>>>

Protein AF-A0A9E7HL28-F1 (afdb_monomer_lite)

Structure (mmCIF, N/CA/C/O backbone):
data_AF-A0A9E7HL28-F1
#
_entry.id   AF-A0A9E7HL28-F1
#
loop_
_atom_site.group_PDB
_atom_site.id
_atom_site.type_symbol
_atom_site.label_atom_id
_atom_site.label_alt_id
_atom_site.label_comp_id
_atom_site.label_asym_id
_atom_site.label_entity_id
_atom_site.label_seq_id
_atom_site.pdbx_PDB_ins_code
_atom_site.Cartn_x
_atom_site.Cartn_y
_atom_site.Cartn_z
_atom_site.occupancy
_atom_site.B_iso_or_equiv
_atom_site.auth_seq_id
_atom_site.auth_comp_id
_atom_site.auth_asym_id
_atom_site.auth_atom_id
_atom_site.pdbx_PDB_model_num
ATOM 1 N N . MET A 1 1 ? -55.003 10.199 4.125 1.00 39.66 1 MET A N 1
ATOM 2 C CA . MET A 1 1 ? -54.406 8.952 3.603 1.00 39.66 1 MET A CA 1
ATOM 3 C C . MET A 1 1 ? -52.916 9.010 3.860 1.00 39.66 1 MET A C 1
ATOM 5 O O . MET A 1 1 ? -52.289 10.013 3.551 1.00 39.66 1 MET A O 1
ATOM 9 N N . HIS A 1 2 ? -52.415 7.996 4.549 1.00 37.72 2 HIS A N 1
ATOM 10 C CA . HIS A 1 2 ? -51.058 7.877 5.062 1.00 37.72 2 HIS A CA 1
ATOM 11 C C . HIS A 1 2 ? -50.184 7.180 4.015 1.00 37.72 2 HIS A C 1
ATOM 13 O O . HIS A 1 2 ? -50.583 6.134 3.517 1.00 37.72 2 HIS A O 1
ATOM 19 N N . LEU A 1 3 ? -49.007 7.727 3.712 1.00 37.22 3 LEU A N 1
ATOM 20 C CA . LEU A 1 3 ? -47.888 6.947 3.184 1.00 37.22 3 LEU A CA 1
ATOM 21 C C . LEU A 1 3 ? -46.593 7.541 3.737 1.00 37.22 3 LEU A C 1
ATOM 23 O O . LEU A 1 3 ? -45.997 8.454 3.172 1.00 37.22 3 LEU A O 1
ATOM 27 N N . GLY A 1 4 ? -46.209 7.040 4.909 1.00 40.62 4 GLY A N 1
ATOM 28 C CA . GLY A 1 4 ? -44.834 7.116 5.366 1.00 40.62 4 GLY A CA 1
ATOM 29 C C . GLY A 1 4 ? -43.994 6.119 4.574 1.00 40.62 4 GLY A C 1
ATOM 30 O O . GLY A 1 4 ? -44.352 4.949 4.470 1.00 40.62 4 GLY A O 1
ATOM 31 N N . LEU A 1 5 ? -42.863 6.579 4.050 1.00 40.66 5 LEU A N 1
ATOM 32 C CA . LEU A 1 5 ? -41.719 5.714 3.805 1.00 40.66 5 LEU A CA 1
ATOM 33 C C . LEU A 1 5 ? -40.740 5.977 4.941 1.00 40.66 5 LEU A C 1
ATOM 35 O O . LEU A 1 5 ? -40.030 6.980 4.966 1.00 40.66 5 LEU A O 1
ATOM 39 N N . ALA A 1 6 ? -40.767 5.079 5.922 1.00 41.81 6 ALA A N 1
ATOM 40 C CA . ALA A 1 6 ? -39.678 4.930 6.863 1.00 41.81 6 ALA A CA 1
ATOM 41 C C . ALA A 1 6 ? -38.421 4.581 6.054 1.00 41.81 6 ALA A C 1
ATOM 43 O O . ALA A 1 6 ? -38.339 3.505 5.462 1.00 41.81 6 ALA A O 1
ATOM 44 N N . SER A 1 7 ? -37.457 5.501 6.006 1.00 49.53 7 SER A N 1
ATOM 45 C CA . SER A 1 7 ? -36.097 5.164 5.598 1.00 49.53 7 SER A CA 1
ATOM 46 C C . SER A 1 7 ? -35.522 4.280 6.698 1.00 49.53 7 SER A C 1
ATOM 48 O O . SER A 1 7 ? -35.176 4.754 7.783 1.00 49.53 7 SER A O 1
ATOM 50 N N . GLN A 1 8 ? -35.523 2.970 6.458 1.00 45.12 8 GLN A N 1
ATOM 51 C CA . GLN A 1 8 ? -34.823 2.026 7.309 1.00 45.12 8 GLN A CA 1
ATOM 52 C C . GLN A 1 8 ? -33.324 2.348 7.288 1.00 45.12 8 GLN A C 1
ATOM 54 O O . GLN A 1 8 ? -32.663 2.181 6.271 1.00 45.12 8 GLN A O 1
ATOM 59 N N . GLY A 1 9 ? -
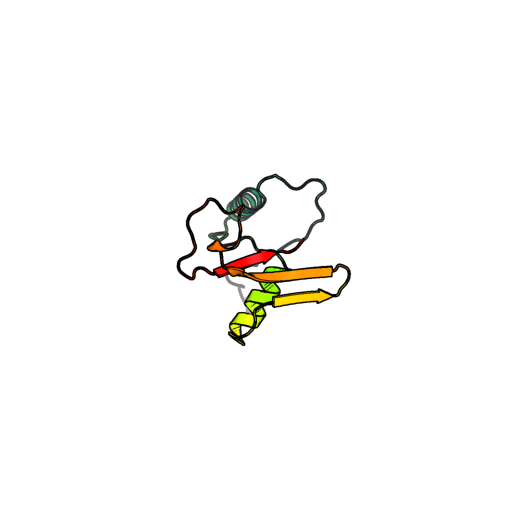32.802 2.799 8.429 1.00 51.53 9 GLY A N 1
ATOM 60 C CA . GLY A 1 9 ? -31.619 2.208 9.067 1.00 51.53 9 GLY A CA 1
ATOM 61 C C . GLY A 1 9 ? -30.310 2.086 8.278 1.00 51.53 9 GLY A C 1
ATOM 62 O O . GLY A 1 9 ? -29.476 1.276 8.663 1.00 51.53 9 GLY A O 1
ATOM 63 N N . GLY A 1 10 ? -30.091 2.845 7.205 1.00 51.06 10 GLY A N 1
ATOM 64 C CA . GLY A 1 10 ? -28.805 2.870 6.508 1.00 51.06 10 GLY A CA 1
ATOM 65 C C . GLY A 1 10 ? -27.825 3.814 7.201 1.00 51.06 10 GLY A C 1
ATOM 66 O O . GLY A 1 10 ? -27.916 5.030 7.017 1.00 51.06 10 GLY A O 1
ATOM 67 N N . SER A 1 11 ? -26.885 3.282 7.985 1.00 58.28 11 SER A N 1
ATOM 68 C CA . SER A 1 11 ? -25.771 4.055 8.549 1.00 58.28 11 SER A CA 1
ATOM 69 C C . SER A 1 11 ? -25.000 4.739 7.416 1.00 58.28 11 SER A C 1
ATOM 71 O O . SER A 1 11 ? -24.221 4.114 6.702 1.00 58.28 11 SER A O 1
ATOM 73 N N . THR A 1 12 ? -25.241 6.032 7.202 1.00 54.41 12 THR A N 1
ATOM 74 C CA . THR A 1 12 ? -24.507 6.807 6.197 1.00 54.41 12 THR A CA 1
ATOM 75 C C . THR A 1 12 ? -23.121 7.113 6.754 1.00 54.41 12 THR A C 1
ATOM 77 O O . THR A 1 12 ? -22.997 7.886 7.705 1.00 54.41 12 THR A O 1
ATOM 80 N N . LEU A 1 13 ? -22.068 6.533 6.168 1.00 62.56 13 LEU A N 1
ATOM 81 C CA . LEU A 1 13 ? -20.691 6.887 6.510 1.00 62.56 13 LEU A CA 1
ATOM 82 C C . LEU A 1 13 ? -20.399 8.306 6.004 1.00 62.56 13 LEU A C 1
ATOM 84 O O . LEU A 1 13 ? -20.147 8.529 4.820 1.00 62.56 13 LEU A O 1
ATOM 88 N N . LYS A 1 14 ? -20.442 9.288 6.905 1.00 63.03 14 LYS A N 1
ATOM 89 C CA . LYS A 1 14 ? -20.085 10.674 6.592 1.00 63.03 14 LYS A CA 1
ATOM 90 C C . LYS A 1 14 ? -18.603 10.903 6.884 1.00 63.03 14 LYS A C 1
ATOM 92 O O . LYS A 1 14 ? -18.232 11.187 8.018 1.00 63.03 14 LYS A O 1
ATOM 97 N N . ILE A 1 15 ? -17.761 10.820 5.856 1.00 70.56 15 ILE A N 1
ATOM 98 C CA . ILE A 1 15 ? -16.336 11.164 5.966 1.00 70.56 15 ILE A CA 1
ATOM 99 C C . ILE A 1 15 ? -16.203 12.692 5.926 1.00 70.56 15 ILE A C 1
ATOM 101 O O . ILE A 1 15 ? -16.504 13.320 4.911 1.00 70.56 15 ILE A O 1
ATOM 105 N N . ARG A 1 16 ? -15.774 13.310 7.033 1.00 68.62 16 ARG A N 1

<<<

▶ **EXERCISE DETAILS**: Reproduce, word for word and in full, only the lines above that start at the line with "ATOM 98 C CA" and run through the line with "ATOM 101 O O", both ends included.

▶ **SOLUTION TO THE EXERCISE**:
ATOM 98 C CA . ILE A 1 15 ? -16.336 11.164 5.966 1.00 70.56 15 ILE A CA 1
ATOM 99 C C . ILE A 1 15 ? -16.203 12.692 5.926 1.00 70.56 15 ILE A C 1
ATOM 101 O O . ILE A 1 15 ? -16.504 13.320 4.911 1.00 70.56 15 ILE A O 1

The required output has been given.